2.1 Dosing Information
The recommended starting dose of Edarbyclor is 40/12.5 mg taken orally once daily. Most of the antihypertensive effect is apparent within 1 to 2 weeks. The dosage may be increased to 40/25 mg after 2 to 4 weeks as needed to achieve blood pressure goals. Edarbyclor doses above 40/25 mg are probably not useful.
Edarbyclor may be used to provide additional blood pressure lowering for patients not adequately controlled on ARB or diuretic monotherapy treatment. Patients not controlled with azilsartan medoxomil 80 mg may have an additional systolic / diastolic clinic blood pressure reduction of 13/6 mm Hg when switched to Edarbyclor 40/12.5 mg. Patients not controlled with chlorthalidone 25 mg may have an additional clinic blood pressure reduction of 10/7 mm Hg when switched to Edarbyclor 40/12.5 mg.
Edarbyclor may be used as initial therapy if a patient is likely to need multiple drugs to achieve blood pressure goals.
Patients titrated to the individual components (azilsartan medoxomil and chlorthalidone) may instead receive the corresponding dose of Edarbyclor.
Edarbyclor may be taken with or without food [see Clinical Pharmacology (12.3)].
Edarbyclor may be administered with other antihypertensive agents as needed.
2.2 Prior to Dosing
Correct any volume depletion prior to administration of Edarbyclor, particularly in patients with impaired renal function or those treated with high doses of diuretics [see Warnings and Precautions (5.2)].

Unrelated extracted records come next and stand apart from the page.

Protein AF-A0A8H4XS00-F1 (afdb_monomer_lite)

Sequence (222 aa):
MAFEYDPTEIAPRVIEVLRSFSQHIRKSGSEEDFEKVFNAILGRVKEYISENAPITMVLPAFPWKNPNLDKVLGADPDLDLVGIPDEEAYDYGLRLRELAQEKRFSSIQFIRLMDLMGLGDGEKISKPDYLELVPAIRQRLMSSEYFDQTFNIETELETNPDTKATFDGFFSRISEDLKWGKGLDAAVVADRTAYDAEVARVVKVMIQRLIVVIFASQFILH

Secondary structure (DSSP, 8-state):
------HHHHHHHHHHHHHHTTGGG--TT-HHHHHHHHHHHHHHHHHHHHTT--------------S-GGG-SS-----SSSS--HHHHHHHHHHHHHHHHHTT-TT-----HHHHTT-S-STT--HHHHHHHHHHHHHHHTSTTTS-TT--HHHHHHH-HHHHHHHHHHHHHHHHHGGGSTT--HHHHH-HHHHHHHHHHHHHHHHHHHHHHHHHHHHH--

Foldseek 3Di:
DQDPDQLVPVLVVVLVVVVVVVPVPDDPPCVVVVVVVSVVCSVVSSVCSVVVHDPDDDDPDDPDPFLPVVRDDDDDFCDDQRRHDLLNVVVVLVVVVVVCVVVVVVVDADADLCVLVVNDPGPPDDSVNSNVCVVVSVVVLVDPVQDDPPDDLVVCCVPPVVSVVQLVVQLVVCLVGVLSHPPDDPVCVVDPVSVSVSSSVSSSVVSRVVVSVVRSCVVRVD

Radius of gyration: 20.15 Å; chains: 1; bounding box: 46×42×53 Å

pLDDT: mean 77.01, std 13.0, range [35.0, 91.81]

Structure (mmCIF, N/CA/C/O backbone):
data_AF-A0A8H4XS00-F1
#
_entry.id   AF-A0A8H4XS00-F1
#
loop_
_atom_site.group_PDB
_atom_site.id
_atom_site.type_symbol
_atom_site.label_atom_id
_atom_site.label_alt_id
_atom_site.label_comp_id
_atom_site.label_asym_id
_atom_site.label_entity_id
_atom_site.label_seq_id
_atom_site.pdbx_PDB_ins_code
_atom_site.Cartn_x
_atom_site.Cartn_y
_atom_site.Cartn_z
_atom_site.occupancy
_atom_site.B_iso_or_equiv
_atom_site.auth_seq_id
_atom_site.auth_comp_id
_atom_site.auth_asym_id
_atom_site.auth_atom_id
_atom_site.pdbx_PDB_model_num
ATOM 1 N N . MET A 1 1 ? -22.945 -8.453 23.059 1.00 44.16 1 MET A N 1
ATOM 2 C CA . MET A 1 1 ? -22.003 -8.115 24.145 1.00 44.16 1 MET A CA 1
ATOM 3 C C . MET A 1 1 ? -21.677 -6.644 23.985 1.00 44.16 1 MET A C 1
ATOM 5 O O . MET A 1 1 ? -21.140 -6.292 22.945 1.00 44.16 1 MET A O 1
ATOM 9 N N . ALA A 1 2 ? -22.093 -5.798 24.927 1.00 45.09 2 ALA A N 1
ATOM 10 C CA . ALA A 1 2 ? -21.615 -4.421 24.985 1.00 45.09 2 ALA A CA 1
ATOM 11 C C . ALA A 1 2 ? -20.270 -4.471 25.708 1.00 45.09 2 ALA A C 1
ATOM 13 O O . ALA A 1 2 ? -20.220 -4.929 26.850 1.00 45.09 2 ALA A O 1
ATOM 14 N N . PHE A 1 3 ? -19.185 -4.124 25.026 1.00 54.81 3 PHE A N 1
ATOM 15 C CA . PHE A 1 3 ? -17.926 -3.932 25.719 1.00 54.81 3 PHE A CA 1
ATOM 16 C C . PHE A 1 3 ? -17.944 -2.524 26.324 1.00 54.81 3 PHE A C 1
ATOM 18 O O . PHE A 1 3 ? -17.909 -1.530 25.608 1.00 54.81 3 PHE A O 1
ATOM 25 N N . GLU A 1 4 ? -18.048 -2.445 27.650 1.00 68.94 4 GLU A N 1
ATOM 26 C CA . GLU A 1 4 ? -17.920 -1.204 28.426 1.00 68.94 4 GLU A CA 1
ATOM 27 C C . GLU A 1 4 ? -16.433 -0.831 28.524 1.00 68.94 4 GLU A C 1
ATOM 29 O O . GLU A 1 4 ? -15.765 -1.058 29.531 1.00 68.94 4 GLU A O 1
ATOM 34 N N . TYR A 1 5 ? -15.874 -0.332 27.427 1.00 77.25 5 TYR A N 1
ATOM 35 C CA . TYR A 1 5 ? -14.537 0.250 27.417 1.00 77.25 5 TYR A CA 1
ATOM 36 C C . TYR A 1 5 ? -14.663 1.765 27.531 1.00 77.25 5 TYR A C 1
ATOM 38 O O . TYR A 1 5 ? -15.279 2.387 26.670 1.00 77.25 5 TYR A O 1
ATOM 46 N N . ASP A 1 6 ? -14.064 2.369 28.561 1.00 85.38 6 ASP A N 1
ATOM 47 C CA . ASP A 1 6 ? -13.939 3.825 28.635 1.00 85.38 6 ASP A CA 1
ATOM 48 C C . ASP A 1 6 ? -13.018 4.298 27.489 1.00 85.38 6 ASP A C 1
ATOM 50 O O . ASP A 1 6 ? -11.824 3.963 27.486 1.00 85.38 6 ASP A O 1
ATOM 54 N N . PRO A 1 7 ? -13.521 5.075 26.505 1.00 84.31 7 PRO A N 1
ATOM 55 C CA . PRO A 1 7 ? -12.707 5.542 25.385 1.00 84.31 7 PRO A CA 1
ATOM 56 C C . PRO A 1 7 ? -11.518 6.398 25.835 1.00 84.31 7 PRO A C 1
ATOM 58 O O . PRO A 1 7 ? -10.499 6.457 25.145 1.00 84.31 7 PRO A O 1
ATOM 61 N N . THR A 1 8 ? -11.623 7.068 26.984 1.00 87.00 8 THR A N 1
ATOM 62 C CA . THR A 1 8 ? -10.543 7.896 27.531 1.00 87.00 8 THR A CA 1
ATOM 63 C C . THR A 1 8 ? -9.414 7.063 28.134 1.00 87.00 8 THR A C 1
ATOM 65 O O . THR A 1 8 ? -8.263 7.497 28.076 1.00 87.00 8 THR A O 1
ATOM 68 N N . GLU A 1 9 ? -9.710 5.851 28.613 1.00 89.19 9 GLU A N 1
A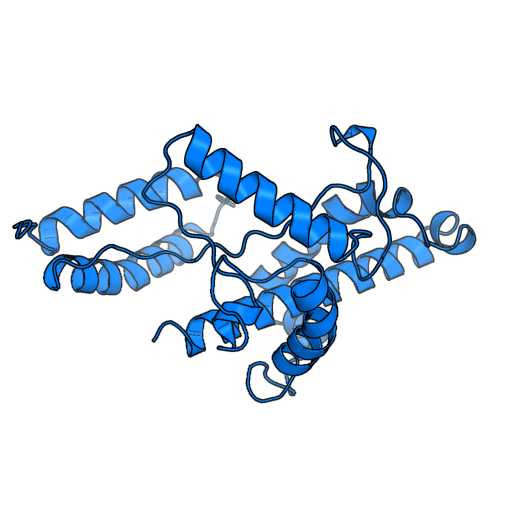TOM 69 C CA . GLU A 1 9 ? -8.728 4.914 29.169 1.00 89.19 9 GLU A CA 1
ATOM 70 C C . GLU A 1 9 ? -8.124 3.998 28.094 1.00 89.19 9 GLU A C 1
ATOM 72 O O . GLU A 1 9 ? -6.910 3.776 28.053 1.00 89.19 9 GLU A O 1
ATOM 77 N N . ILE A 1 10 ? -8.958 3.455 27.204 1.00 89.81 10 ILE A N 1
ATOM 78 C CA . ILE A 1 10 ? -8.545 2.400 26.270 1.00 89.81 10 ILE A CA 1
ATOM 79 C C . ILE A 1 10 ? -7.880 2.961 25.014 1.00 89.81 10 ILE A C 1
ATOM 81 O O . ILE A 1 10 ? -6.908 2.371 24.537 1.00 89.81 10 ILE A O 1
ATOM 85 N N . ALA A 1 11 ? -8.324 4.111 24.495 1.00 89.12 11 ALA A N 1
ATOM 86 C CA . ALA A 1 11 ? -7.732 4.675 23.281 1.00 89.12 11 ALA A CA 1
ATOM 87 C C . ALA A 1 11 ? -6.215 4.934 23.418 1.00 89.12 11 ALA A C 1
ATOM 89 O O . ALA A 1 11 ? -5.476 4.493 22.537 1.00 89.12 11 ALA A O 1
ATOM 90 N N . PRO A 1 12 ? -5.696 5.531 24.515 1.00 90.00 12 PRO A N 1
ATOM 91 C CA . PRO A 1 12 ? -4.251 5.687 24.709 1.00 90.00 12 PRO A CA 1
ATOM 92 C C . PRO A 1 12 ? -3.473 4.363 24.682 1.00 90.00 12 PRO A C 1
ATOM 94 O O . PRO A 1 12 ? -2.374 4.309 24.133 1.00 90.00 12 PRO A O 1
ATOM 97 N N . ARG A 1 13 ? -4.052 3.279 25.216 1.00 90.88 13 ARG A N 1
ATOM 98 C CA . ARG A 1 13 ? -3.426 1.944 25.217 1.00 90.88 13 ARG A CA 1
ATOM 99 C C . ARG A 1 13 ? -3.354 1.351 23.813 1.00 90.88 13 ARG A C 1
ATOM 101 O O . ARG A 1 13 ? -2.354 0.735 23.457 1.00 90.88 13 ARG A O 1
ATOM 108 N N . VAL A 1 14 ? -4.385 1.561 22.993 1.00 88.44 14 VAL A N 1
ATOM 109 C CA . VAL A 1 14 ? -4.354 1.176 21.572 1.00 88.44 14 VAL A CA 1
ATOM 110 C C . VAL A 1 14 ? -3.242 1.932 20.840 1.00 88.44 14 VAL A C 1
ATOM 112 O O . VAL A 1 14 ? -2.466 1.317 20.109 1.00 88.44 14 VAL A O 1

Patients who experience dose-limiting adverse reactions on chlorthalidone may be switched to Edarbyclor, initially with a lower dose of chlorthalidone [see Warnings and Precautions (5.4)].
2.3 Handling Instructions
As Edarbyclor is moisture sensitive, dispense and store Edarbyclor in its original container to protect Edarbyclor from light and moisture.